**RECORDS**.
__________
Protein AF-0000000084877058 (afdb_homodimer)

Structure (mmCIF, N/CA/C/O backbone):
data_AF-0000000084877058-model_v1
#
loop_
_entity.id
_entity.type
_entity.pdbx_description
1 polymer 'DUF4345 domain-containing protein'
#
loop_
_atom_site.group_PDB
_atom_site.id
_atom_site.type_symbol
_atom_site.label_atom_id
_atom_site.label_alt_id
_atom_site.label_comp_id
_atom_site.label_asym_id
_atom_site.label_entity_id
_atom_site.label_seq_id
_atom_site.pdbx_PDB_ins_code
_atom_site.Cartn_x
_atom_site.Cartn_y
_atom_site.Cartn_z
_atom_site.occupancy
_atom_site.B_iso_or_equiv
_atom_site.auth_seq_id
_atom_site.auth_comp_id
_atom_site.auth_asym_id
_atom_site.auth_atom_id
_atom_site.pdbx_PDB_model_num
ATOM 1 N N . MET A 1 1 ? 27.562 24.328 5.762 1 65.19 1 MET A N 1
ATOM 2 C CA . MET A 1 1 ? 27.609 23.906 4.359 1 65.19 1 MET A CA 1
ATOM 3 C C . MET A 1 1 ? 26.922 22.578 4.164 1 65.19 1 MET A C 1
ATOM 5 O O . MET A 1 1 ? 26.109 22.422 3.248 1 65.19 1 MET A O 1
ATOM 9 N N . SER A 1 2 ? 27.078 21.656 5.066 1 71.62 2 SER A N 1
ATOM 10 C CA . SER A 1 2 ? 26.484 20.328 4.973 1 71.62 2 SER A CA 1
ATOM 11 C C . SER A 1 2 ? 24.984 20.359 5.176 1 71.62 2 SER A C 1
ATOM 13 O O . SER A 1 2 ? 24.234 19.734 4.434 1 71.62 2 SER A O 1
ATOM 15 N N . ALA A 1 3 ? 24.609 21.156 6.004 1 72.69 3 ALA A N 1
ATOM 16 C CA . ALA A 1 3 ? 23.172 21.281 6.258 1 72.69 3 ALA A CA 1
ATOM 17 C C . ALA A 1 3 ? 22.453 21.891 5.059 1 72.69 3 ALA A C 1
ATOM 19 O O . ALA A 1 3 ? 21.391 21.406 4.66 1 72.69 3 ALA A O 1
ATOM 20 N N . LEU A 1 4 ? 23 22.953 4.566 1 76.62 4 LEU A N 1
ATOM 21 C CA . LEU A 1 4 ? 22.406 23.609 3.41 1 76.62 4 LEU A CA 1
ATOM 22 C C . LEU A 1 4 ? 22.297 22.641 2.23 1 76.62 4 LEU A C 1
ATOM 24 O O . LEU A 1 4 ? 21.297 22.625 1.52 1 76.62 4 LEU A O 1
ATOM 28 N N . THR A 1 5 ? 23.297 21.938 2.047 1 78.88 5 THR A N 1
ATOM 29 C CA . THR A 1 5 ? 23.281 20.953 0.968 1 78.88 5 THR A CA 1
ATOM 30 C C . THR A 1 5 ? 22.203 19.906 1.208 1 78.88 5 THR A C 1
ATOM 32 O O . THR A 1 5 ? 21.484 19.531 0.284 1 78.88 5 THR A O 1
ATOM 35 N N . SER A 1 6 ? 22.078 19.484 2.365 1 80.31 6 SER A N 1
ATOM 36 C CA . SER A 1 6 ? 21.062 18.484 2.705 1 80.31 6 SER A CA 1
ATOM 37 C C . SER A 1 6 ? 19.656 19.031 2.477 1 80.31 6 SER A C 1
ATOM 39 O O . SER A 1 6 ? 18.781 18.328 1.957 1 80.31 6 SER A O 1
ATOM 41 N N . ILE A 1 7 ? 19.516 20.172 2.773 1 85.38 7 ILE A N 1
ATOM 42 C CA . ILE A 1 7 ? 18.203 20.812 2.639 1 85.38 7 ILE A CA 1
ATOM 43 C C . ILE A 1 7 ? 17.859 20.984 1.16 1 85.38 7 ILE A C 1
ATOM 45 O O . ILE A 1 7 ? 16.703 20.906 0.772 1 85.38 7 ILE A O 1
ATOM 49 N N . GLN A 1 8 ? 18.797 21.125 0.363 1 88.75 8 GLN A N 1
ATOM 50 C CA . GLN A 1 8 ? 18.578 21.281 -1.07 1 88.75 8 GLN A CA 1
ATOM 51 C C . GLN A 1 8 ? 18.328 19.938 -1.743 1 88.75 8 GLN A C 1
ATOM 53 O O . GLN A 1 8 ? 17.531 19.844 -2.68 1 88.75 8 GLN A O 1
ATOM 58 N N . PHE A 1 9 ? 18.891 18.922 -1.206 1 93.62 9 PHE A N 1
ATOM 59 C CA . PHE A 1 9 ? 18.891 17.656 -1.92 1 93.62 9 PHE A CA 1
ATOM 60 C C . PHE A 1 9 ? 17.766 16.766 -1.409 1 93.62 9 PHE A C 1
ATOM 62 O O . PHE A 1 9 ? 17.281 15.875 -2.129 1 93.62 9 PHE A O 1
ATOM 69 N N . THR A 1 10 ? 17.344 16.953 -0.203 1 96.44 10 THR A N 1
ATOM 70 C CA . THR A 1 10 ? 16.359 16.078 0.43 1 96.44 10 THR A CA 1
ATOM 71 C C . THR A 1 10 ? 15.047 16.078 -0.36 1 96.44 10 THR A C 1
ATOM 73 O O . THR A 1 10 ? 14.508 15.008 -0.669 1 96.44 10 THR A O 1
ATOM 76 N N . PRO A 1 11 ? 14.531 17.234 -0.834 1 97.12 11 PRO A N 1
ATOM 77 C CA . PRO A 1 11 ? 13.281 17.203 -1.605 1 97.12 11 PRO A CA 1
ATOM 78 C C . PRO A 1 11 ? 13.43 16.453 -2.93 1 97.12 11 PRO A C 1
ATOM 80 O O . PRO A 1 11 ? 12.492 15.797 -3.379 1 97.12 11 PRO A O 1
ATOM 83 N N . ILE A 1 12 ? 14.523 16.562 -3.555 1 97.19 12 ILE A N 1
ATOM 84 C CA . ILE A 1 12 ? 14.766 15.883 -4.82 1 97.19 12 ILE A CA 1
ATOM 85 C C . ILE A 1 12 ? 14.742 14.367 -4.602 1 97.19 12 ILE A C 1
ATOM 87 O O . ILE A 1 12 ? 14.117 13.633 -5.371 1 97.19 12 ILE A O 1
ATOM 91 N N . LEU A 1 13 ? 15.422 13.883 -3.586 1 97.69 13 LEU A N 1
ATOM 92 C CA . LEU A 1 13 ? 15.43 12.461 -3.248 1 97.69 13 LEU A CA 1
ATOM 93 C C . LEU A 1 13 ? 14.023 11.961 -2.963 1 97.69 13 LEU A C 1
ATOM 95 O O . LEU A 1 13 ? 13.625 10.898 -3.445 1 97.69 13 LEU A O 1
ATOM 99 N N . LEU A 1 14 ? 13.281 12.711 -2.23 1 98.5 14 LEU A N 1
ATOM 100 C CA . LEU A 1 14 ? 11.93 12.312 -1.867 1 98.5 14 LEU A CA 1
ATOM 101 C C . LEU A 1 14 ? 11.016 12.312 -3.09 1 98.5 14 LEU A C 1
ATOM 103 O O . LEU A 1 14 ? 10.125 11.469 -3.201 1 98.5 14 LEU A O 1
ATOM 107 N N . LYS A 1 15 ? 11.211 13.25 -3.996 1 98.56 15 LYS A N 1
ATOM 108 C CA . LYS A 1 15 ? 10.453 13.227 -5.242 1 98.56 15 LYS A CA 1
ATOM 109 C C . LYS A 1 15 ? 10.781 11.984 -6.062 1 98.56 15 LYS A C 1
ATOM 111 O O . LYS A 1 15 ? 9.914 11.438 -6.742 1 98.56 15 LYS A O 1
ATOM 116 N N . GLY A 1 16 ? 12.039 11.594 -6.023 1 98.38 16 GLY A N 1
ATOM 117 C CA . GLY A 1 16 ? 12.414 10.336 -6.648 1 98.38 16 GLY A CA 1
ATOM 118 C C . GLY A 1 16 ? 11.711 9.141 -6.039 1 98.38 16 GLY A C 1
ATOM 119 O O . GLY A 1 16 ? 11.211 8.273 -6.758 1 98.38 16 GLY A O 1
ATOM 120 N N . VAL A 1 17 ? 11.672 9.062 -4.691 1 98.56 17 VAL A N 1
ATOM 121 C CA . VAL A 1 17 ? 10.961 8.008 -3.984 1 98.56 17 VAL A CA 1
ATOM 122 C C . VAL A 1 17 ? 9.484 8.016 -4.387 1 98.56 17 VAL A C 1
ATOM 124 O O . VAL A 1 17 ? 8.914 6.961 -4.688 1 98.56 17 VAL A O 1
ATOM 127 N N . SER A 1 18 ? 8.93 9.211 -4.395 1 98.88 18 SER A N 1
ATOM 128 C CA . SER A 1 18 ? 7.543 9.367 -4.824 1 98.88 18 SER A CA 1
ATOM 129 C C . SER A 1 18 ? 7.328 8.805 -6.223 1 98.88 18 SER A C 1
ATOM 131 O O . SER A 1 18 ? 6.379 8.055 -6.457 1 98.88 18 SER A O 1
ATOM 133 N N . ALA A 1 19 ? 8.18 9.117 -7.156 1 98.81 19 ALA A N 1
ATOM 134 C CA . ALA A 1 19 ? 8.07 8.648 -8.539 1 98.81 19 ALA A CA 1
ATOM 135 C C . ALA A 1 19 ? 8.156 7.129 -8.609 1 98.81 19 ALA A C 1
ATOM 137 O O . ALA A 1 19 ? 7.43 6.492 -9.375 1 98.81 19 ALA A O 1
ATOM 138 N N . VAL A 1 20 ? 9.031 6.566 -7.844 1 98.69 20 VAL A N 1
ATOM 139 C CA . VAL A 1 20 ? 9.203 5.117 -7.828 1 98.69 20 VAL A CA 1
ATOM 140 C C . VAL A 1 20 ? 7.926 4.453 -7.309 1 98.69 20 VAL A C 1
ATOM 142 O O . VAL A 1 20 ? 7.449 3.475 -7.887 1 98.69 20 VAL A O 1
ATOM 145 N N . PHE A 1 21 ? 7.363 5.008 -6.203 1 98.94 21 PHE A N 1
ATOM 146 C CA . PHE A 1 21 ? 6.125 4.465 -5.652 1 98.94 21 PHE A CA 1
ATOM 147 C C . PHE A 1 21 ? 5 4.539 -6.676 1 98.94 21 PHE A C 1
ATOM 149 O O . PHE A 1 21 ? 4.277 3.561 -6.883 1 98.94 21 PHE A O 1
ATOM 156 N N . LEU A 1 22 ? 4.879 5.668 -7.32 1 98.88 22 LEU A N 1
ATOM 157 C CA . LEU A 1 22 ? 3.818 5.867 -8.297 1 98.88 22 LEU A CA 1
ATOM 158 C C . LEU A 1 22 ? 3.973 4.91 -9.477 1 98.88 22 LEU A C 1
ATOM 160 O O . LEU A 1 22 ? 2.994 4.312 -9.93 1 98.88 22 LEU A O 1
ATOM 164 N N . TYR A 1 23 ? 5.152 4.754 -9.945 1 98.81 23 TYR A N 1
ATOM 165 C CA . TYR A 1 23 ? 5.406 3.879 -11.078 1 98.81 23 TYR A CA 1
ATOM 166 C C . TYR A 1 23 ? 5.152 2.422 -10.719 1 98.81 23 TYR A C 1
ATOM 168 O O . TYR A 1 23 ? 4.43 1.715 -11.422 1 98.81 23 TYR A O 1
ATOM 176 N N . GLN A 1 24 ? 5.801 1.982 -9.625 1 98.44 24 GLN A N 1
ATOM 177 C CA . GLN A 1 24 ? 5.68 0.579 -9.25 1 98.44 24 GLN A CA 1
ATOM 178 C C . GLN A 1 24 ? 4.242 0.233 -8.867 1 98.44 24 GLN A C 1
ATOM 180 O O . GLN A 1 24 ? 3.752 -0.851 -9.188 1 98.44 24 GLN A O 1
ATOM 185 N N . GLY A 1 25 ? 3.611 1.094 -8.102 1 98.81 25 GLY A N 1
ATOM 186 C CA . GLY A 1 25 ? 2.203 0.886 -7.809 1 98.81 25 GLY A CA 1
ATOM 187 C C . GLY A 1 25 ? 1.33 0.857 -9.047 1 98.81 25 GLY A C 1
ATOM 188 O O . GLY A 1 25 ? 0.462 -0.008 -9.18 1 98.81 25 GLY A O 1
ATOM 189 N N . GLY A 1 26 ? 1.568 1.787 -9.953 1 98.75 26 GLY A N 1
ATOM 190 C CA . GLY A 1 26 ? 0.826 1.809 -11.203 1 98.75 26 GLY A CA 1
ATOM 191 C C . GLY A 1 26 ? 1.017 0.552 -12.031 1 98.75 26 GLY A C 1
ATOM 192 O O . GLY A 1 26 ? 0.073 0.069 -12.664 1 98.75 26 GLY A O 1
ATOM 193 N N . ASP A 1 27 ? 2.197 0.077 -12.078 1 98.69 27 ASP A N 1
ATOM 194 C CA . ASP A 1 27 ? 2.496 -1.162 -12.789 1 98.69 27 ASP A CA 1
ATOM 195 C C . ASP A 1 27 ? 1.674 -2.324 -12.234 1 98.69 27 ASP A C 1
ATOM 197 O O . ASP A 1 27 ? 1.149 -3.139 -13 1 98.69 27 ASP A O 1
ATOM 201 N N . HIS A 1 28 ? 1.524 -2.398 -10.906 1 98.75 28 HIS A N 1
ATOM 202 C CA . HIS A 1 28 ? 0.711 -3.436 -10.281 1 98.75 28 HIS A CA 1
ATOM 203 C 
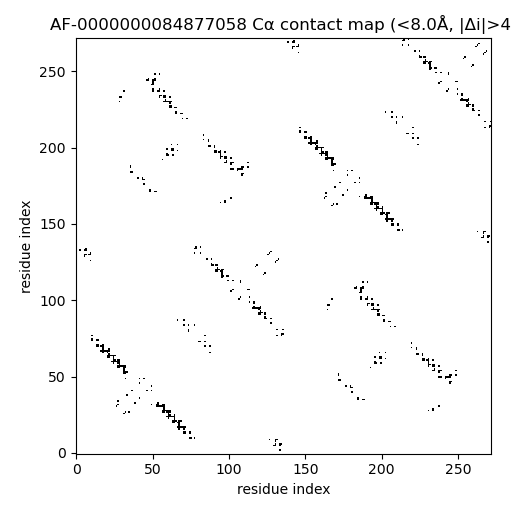C . HIS A 1 28 ? -0.771 -3.223 -10.57 1 98.75 28 HIS A C 1
ATOM 205 O O . HIS A 1 28 ? -1.509 -4.188 -10.789 1 98.75 28 HIS A O 1
ATOM 211 N N . VAL A 1 29 ? -1.188 -1.984 -10.57 1 98.81 29 VAL A N 1
ATOM 212 C CA . VAL A 1 29 ? -2.576 -1.658 -10.883 1 98.81 29 VAL A CA 1
ATOM 213 C C . VAL A 1 29 ? -2.91 -2.107 -12.305 1 98.81 29 VAL A C 1
ATOM 215 O O . VAL A 1 29 ? -3.955 -2.717 -12.539 1 98.81 29 VAL A O 1
ATOM 218 N N . VAL A 1 30 ? -2.066 -1.877 -13.242 1 98.62 30 VAL A N 1
ATOM 219 C CA . VAL A 1 30 ? -2.334 -2.121 -14.656 1 98.62 30 VAL A CA 1
ATOM 220 C C . VAL A 1 30 ? -2.189 -3.609 -14.961 1 98.62 30 VAL A C 1
ATOM 222 O O . VAL A 1 30 ? -3.033 -4.195 -15.641 1 98.62 30 VAL A O 1
ATOM 225 N N . GLN A 1 31 ? -1.159 -4.25 -14.43 1 98.56 31 GLN A N 1
ATOM 226 C CA . GLN A 1 31 ? -0.816 -5.594 -14.875 1 98.56 31 GLN A CA 1
ATOM 227 C C . GLN A 1 31 ? -1.463 -6.652 -13.984 1 98.56 31 GLN A C 1
ATOM 229 O O . GLN A 1 31 ? -1.744 -7.762 -14.438 1 98.56 31 GLN A O 1
ATOM 234 N N . GLY A 1 32 ? -1.653 -6.348 -12.672 1 98.44 32 GLY A N 1
ATOM 235 C CA . GLY A 1 32 ? -2.152 -7.352 -11.75 1 98.44 32 GLY A CA 1
ATOM 236 C C . GLY A 1 32 ? -1.314 -8.617 -11.727 1 98.44 32 GLY A C 1
ATOM 237 O O . GLY A 1 32 ? -0.084 -8.547 -11.688 1 98.44 32 GLY A O 1
ATOM 238 N N . VAL A 1 33 ? -1.96 -9.719 -11.797 1 98.62 33 VAL A N 1
ATOM 239 C CA . VAL A 1 33 ? -1.29 -11.008 -11.672 1 98.62 33 VAL A CA 1
ATOM 240 C C . VAL A 1 33 ? -0.504 -11.305 -12.945 1 98.62 33 VAL A C 1
ATOM 242 O O . VAL A 1 33 ? 0.401 -12.148 -12.945 1 98.62 33 VAL A O 1
ATOM 245 N N . LYS A 1 34 ? -0.798 -10.672 -14.055 1 98.56 34 LYS A N 1
ATOM 246 C CA . LYS A 1 34 ? -0.104 -10.883 -15.32 1 98.56 34 LYS A CA 1
ATOM 247 C C . LYS A 1 34 ? 1.354 -10.4
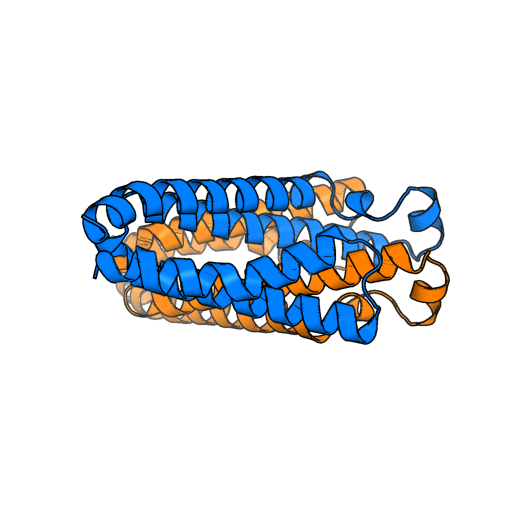45 -15.234 1 98.56 34 LYS A C 1
ATOM 249 O O . LYS A 1 34 ? 2.174 -10.82 -16.078 1 98.56 34 LYS A O 1
ATOM 254 N N . LYS A 1 35 ? 1.589 -9.664 -14.273 1 98.06 35 LYS A N 1
ATOM 255 C CA . LYS A 1 35 ? 2.965 -9.227 -14.055 1 98.06 35 LYS A CA 1
ATOM 256 C C . LYS A 1 35 ? 3.859 -10.406 -13.672 1 98.06 35 LYS A C 1
ATOM 258 O O . LYS A 1 35 ? 5.074 -10.359 -13.883 1 98.06 35 LYS A O 1
ATOM 263 N N . TYR A 1 36 ? 3.299 -11.438 -13.164 1 98.12 36 TYR A N 1
ATOM 264 C CA . TYR A 1 36 ? 4.086 -12.508 -12.555 1 98.12 36 TYR A CA 1
ATOM 265 C C . TYR A 1 36 ? 3.842 -13.836 -13.258 1 98.12 36 TYR A C 1
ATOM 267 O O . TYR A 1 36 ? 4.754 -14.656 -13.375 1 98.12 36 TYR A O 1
__________
**INSTRUCTIONS TO FOLLOW**.
Only those lines of the entries above that run from the line containing "ATOM 168 O O" to the line containing "ATOM 177 C CA", both included, should be transcribed exactly.

**SOLUTION FOR THIS EXERCISE**.
ATOM 168 O O . TYR A 1 23 ? 4.43 1.715 -11.422 1 98.81 23 TYR A O 1
ATOM 176 N N . GLN A 1 24 ? 5.801 1.982 -9.625 1 98.44 24 GLN A N 1
ATOM 177 C CA . GLN A 1 24 ? 5.68 0.579 -9.25 1 98.44 24 GLN A CA 1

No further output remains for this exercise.